Artificial Disc Replacement
Artificial Disc Replacement (ADR)
Much like the replacement of other joints in the body with mechanical devices, the artificial disc replaces the main soft tissue component of the spine's intervertebral joints, that is, the spinal disc. The spinal disc is situated between the vertebrae forming the center of the intervertebral joint and gives flexibility to the spine. Unlike the replacements of other joints in the body, the artificial disc replacement will last much longer.
Moveable mechanical intervetebral joint replacements are more desirable for patient quality of life than rigid fusion of the bones at the joints. They also appear to reduce complications with other spinal structures over time.

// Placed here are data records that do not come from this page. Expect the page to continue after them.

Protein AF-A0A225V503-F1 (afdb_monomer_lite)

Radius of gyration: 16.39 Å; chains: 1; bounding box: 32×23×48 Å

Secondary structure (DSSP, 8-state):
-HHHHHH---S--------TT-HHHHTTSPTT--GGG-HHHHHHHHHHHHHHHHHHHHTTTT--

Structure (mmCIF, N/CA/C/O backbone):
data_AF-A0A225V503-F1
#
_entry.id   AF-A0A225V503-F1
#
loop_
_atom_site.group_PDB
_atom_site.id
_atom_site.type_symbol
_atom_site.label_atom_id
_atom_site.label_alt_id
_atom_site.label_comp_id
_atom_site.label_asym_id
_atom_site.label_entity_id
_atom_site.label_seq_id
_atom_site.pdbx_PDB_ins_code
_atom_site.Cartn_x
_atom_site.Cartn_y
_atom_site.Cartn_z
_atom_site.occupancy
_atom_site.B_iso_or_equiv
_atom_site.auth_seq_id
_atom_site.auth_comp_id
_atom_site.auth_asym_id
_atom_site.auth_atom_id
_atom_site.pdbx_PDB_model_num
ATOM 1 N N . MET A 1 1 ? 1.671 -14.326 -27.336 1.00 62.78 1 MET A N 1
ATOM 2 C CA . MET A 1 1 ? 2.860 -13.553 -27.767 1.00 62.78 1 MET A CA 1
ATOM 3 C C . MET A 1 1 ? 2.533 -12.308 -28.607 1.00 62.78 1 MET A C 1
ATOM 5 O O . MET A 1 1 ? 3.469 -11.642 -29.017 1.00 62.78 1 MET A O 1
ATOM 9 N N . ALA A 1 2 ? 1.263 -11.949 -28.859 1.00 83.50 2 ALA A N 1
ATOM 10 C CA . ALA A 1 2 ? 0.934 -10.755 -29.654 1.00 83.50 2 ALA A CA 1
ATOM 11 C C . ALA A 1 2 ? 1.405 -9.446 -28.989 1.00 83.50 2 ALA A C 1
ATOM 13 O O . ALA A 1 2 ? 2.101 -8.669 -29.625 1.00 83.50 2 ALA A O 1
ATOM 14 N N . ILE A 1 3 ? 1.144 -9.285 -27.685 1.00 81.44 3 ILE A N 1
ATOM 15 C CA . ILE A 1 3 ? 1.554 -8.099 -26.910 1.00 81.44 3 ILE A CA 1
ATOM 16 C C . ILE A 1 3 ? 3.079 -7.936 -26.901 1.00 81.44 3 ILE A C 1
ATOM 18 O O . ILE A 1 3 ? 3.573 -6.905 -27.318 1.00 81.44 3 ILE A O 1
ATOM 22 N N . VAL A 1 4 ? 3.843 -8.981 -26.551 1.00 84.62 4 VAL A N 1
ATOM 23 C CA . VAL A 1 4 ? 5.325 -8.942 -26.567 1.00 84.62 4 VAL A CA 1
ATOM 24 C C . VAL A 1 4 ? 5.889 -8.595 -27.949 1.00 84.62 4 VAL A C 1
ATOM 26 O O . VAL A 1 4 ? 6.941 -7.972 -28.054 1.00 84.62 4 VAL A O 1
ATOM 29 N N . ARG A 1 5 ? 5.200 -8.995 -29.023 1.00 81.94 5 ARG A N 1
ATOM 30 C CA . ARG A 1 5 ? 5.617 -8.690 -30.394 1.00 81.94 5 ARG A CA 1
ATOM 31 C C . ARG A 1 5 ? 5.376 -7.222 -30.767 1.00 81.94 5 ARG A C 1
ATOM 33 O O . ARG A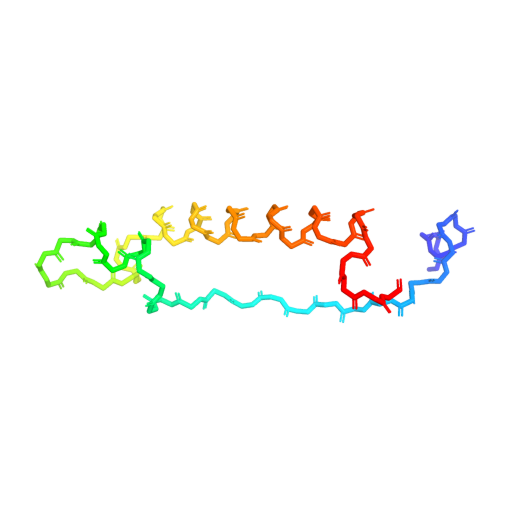 1 5 ? 6.134 -6.701 -31.574 1.00 81.94 5 ARG A O 1
ATOM 40 N N . GLU A 1 6 ? 4.359 -6.577 -30.195 1.00 88.25 6 GLU A N 1
ATOM 41 C CA . GLU A 1 6 ? 4.077 -5.145 -30.382 1.00 88.25 6 GLU A CA 1
ATOM 42 C C . GLU A 1 6 ? 4.867 -4.244 -29.425 1.00 88.25 6 GLU A C 1
ATOM 44 O O . GLU A 1 6 ? 5.377 -3.211 -29.845 1.00 88.25 6 GLU A O 1
ATOM 49 N N . THR A 1 7 ? 4.979 -4.618 -28.149 1.00 83.69 7 THR A N 1
ATOM 50 C CA . THR A 1 7 ? 5.506 -3.749 -27.080 1.00 83.69 7 THR A CA 1
ATOM 51 C C . THR A 1 7 ? 6.909 -4.126 -26.611 1.00 83.69 7 THR A C 1
ATOM 53 O O . THR A 1 7 ? 7.466 -3.454 -25.749 1.00 83.69 7 THR A O 1
ATOM 56 N N . GLY A 1 8 ? 7.487 -5.204 -27.144 1.00 85.75 8 GLY A N 1
ATOM 57 C CA . GLY A 1 8 ? 8.744 -5.764 -26.656 1.00 85.75 8 GLY A CA 1
ATOM 58 C C . GLY A 1 8 ? 8.566 -6.655 -25.424 1.00 85.75 8 GLY A C 1
ATOM 59 O O . GLY A 1 8 ? 7.487 -6.755 -24.830 1.00 85.75 8 GLY A O 1
ATOM 60 N N . ALA A 1 9 ? 9.637 -7.364 -25.062 1.00 86.25 9 ALA A N 1
ATOM 61 C CA . ALA A 1 9 ? 9.646 -8.211 -23.876 1.00 86.25 9 ALA A CA 1
ATOM 62 C C . ALA A 1 9 ? 9.709 -7.340 -22.610 1.00 86.25 9 ALA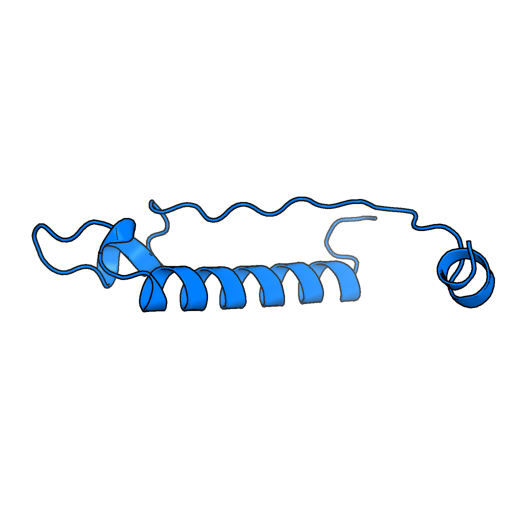 A C 1
ATOM 64 O O . ALA A 1 9 ? 10.534 -6.431 -22.556 1.00 86.25 9 ALA A O 1
ATOM 65 N N . PRO A 1 10 ? 8.877 -7.607 -21.590 1.00 82.56 10 PRO A N 1
ATOM 66 C CA . PRO A 1 10 ? 8.935 -6.861 -20.342 1.00 82.56 10 PRO A CA 1
ATOM 67 C C . PRO A 1 10 ? 10.277 -7.096 -19.646 1.00 82.56 10 PRO A C 1
ATOM 69 O O . PRO A 1 10 ? 10.710 -8.236 -19.478 1.00 82.56 10 PRO A O 1
ATOM 72 N N . ASN A 1 11 ? 10.912 -6.012 -19.208 1.00 83.69 11 ASN A N 1
ATOM 73 C CA . ASN A 1 11 ? 12.172 -6.061 -18.465 1.00 83.69 11 ASN A CA 1
ATOM 74 C C . ASN A 1 11 ? 11.967 -6.214 -16.950 1.00 83.69 11 ASN A C 1
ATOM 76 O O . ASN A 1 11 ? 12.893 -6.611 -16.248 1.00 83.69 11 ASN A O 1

If done properly, artificial disc replacement also has a reduced healing time and higher success rate than fusion.
The modern artificial disc replacement began in the late 1980’s in the Charite Hospital in Berlin, Germany. The research, devices and surgical techniques have evolved since then, following the normal course of medical innovations.
Initially only the lumbar spine was considered for the artificial disc replacement, but since 2003 the cervical spine has also been treated with ADR. The thoracic spine, except for rare occasions at T1 and T2, is considered too rigid and inaccessible to benefit from ADR surgery.
The primary indications for artificial disc replacement are a combination of pain and degenerative disc disease, although pain does not always have to be present, as in the case of insidious spinal myelopathy. Very often these conditions are accompanied with a disc herniation as shown in the image.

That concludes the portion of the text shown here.